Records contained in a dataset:
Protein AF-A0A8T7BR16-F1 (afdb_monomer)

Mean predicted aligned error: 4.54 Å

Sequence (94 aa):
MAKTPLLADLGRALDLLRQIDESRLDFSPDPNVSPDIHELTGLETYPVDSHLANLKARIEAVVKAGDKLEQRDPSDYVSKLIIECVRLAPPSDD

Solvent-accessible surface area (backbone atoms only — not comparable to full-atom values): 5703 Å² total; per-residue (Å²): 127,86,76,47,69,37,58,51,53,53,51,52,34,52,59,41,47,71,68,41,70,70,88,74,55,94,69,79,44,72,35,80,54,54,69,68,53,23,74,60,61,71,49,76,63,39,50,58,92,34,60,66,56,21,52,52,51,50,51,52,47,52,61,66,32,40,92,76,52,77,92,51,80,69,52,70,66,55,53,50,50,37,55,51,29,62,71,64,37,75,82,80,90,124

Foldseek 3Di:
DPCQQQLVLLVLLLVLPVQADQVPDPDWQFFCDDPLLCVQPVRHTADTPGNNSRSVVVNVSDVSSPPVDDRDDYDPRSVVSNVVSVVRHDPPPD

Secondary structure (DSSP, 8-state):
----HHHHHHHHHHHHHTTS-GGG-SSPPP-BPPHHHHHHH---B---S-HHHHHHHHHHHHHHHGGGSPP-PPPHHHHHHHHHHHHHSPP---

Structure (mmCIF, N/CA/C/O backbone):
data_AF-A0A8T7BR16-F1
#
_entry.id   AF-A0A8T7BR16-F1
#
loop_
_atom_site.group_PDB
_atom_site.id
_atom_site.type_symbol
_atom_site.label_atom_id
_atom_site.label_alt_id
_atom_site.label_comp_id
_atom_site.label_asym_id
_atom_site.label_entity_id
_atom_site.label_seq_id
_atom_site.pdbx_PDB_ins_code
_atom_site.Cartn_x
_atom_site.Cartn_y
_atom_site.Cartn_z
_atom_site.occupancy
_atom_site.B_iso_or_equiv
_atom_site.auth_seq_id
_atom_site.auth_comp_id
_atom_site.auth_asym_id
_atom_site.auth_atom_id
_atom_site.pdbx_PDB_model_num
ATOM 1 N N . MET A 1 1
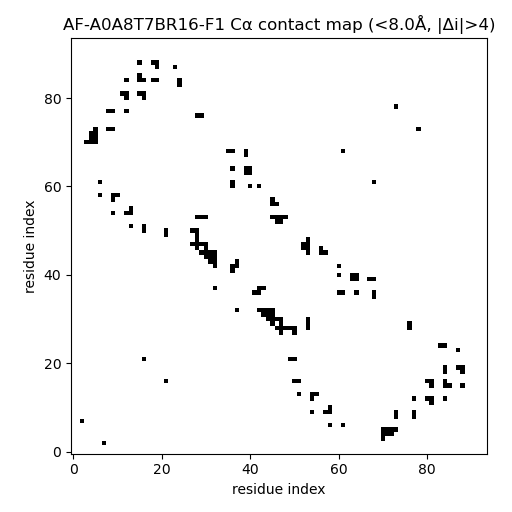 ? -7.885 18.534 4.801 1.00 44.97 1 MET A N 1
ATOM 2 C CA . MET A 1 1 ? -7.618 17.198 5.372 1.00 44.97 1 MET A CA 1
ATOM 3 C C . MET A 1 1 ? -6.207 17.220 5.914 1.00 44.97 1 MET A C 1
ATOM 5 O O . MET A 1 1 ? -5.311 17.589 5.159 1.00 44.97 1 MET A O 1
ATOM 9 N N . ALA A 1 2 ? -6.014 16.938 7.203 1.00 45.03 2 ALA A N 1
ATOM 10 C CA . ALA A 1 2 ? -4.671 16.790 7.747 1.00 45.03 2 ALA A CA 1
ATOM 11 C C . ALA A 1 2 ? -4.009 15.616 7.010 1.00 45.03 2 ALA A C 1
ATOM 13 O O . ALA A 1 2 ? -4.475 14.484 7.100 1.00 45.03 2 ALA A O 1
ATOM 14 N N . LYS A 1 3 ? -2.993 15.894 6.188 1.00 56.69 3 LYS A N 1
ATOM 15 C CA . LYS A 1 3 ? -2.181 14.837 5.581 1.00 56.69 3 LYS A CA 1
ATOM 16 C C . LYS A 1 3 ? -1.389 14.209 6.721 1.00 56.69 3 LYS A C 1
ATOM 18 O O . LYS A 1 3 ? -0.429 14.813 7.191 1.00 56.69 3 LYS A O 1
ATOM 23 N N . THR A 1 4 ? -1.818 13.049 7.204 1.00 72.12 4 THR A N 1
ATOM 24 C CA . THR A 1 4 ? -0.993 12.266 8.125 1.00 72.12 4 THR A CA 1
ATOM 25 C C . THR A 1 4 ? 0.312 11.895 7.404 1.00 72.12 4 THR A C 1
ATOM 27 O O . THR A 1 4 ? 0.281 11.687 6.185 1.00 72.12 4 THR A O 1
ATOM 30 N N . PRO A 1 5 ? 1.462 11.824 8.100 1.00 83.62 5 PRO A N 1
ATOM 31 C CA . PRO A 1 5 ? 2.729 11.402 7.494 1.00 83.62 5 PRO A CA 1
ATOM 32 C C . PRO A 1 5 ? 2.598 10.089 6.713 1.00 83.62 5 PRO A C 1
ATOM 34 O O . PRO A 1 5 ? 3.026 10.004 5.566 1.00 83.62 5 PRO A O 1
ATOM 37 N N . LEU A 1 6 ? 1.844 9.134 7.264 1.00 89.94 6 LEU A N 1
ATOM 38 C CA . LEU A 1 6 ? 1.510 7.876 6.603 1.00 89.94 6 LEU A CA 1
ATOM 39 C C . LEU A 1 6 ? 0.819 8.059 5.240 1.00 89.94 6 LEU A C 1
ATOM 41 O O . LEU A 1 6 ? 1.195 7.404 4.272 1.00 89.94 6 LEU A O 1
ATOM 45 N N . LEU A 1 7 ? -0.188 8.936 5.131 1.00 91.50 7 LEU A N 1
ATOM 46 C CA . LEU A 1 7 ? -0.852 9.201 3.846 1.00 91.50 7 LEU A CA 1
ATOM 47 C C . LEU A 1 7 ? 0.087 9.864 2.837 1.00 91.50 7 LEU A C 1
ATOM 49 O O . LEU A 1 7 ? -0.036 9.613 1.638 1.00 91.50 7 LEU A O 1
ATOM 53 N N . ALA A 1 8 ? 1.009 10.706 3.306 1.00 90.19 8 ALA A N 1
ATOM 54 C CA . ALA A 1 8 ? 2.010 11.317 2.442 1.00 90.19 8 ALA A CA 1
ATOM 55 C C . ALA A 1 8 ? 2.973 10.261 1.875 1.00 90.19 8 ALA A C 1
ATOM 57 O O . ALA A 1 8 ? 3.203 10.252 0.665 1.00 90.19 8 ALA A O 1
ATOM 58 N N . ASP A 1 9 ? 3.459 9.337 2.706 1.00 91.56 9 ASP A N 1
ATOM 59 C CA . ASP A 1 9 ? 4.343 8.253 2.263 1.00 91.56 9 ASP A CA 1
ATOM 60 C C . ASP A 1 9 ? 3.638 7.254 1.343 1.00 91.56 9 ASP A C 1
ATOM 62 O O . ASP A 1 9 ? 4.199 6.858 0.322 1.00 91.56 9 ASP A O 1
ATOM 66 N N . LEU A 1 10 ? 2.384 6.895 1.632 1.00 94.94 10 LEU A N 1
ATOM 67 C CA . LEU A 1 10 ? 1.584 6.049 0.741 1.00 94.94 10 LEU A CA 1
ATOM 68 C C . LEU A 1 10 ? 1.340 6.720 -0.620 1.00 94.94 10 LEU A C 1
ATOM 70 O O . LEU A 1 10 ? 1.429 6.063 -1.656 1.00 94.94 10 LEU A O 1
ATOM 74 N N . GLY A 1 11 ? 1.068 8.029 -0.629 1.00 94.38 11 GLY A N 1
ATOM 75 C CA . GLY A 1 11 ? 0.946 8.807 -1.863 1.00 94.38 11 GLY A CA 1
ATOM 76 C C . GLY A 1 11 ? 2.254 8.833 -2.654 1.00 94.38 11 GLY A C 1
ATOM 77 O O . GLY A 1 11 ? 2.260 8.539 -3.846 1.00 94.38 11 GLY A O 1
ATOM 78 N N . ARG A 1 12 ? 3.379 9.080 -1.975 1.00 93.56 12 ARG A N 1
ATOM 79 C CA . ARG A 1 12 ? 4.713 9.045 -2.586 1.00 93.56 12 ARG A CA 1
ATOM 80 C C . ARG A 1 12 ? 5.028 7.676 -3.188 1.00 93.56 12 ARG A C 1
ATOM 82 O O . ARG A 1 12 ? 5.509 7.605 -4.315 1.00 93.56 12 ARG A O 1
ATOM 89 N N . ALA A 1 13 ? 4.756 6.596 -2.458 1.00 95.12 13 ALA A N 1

WHAT TO PRODUCE:
Please reproduce the lines from the line with "ATOM 5 O O ." to the line with "ATOM 45 N N", both ends included, exactly as they appear above.

ANSWER SPACE:
ATOM 5 O O . MET A 1 1 ? -5.311 17.589 5.159 1.00 44.97 1 MET A O 1
ATOM 9 N N . ALA A 1 2 ? -6.014 16.938 7.203 1.00 45.03 2 ALA A N 1
ATOM 10 C CA . ALA A 1 2 ? -4.671 16.790 7.747 1.00 45.03 2 ALA A CA 1
ATOM 11 C C . ALA A 1 2 ? -4.009 15.616 7.010 1.00 45.03 2 ALA A C 1
ATOM 13 O O . ALA A 1 2 ? -4.475 14.484 7.100 1.00 45.03 2 ALA A O 1
ATOM 14 N N . LYS A 1 3 ? -2.993 15.894 6.188 1.00 56.69 3 LYS A N 1
ATOM 15 C CA . LYS A 1 3 ? -2.181 14.837 5.581 1.00 56.69 3 LYS A CA 1
ATOM 16 C C . LYS A 1 3 ? -1.389 14.209 6.721 1.00 56.69 3 LYS A C 1
ATOM 18 O O . LYS A 1 3 ? -0.429 14.813 7.191 1.00 56.69 3 LYS A O 1
ATOM 23 N N . THR A 1 4 ? -1.818 13.049 7.204 1.00 72.12 4 THR A N 1
ATOM 24 C CA . THR A 1 4 ? -0.993 12.266 8.125 1.00 72.12 4 THR A CA 1
ATOM 25 C C . THR A 1 4 ? 0.312 11.895 7.404 1.00 72.12 4 THR A C 1
ATOM 27 O O . THR A 1 4 ? 0.281 11.687 6.185 1.00 72.12 4 THR A O 1
ATOM 30 N N . PRO A 1 5 ? 1.462 11.824 8.100 1.00 83.62 5 PRO A N 1
ATOM 31 C CA . PRO A 1 5 ? 2.729 11.402 7.494 1.00 83.62 5 PRO A CA 1
ATOM 32 C C . PRO A 1 5 ? 2.598 10.089 6.713 1.00 83.62 5 PRO A C 1
ATOM 34 O O . PRO A 1 5 ? 3.026 10.004 5.566 1.00 83.62 5 PRO A O 1
ATOM 37 N N . LEU A 1 6 ? 1.844 9.134 7.264 1.00 89.94 6 LEU A N 1
ATOM 38 C CA . LEU A 1 6 ? 1.510 7.876 6.603 1.00 89.94 6 LEU A CA 1
ATOM 39 C C . LEU A 1 6 ? 0.819 8.059 5.240 1.00 89.94 6 LEU A C 1
ATOM 41 O O . LEU A 1 6 ? 1.195 7.404 4.272 1.00 89.94 6 LEU A O 1
ATOM 45 N N . LEU A 1 7 ? -0.188 8.936 5.131 1.00 91.50 7 LEU A N 1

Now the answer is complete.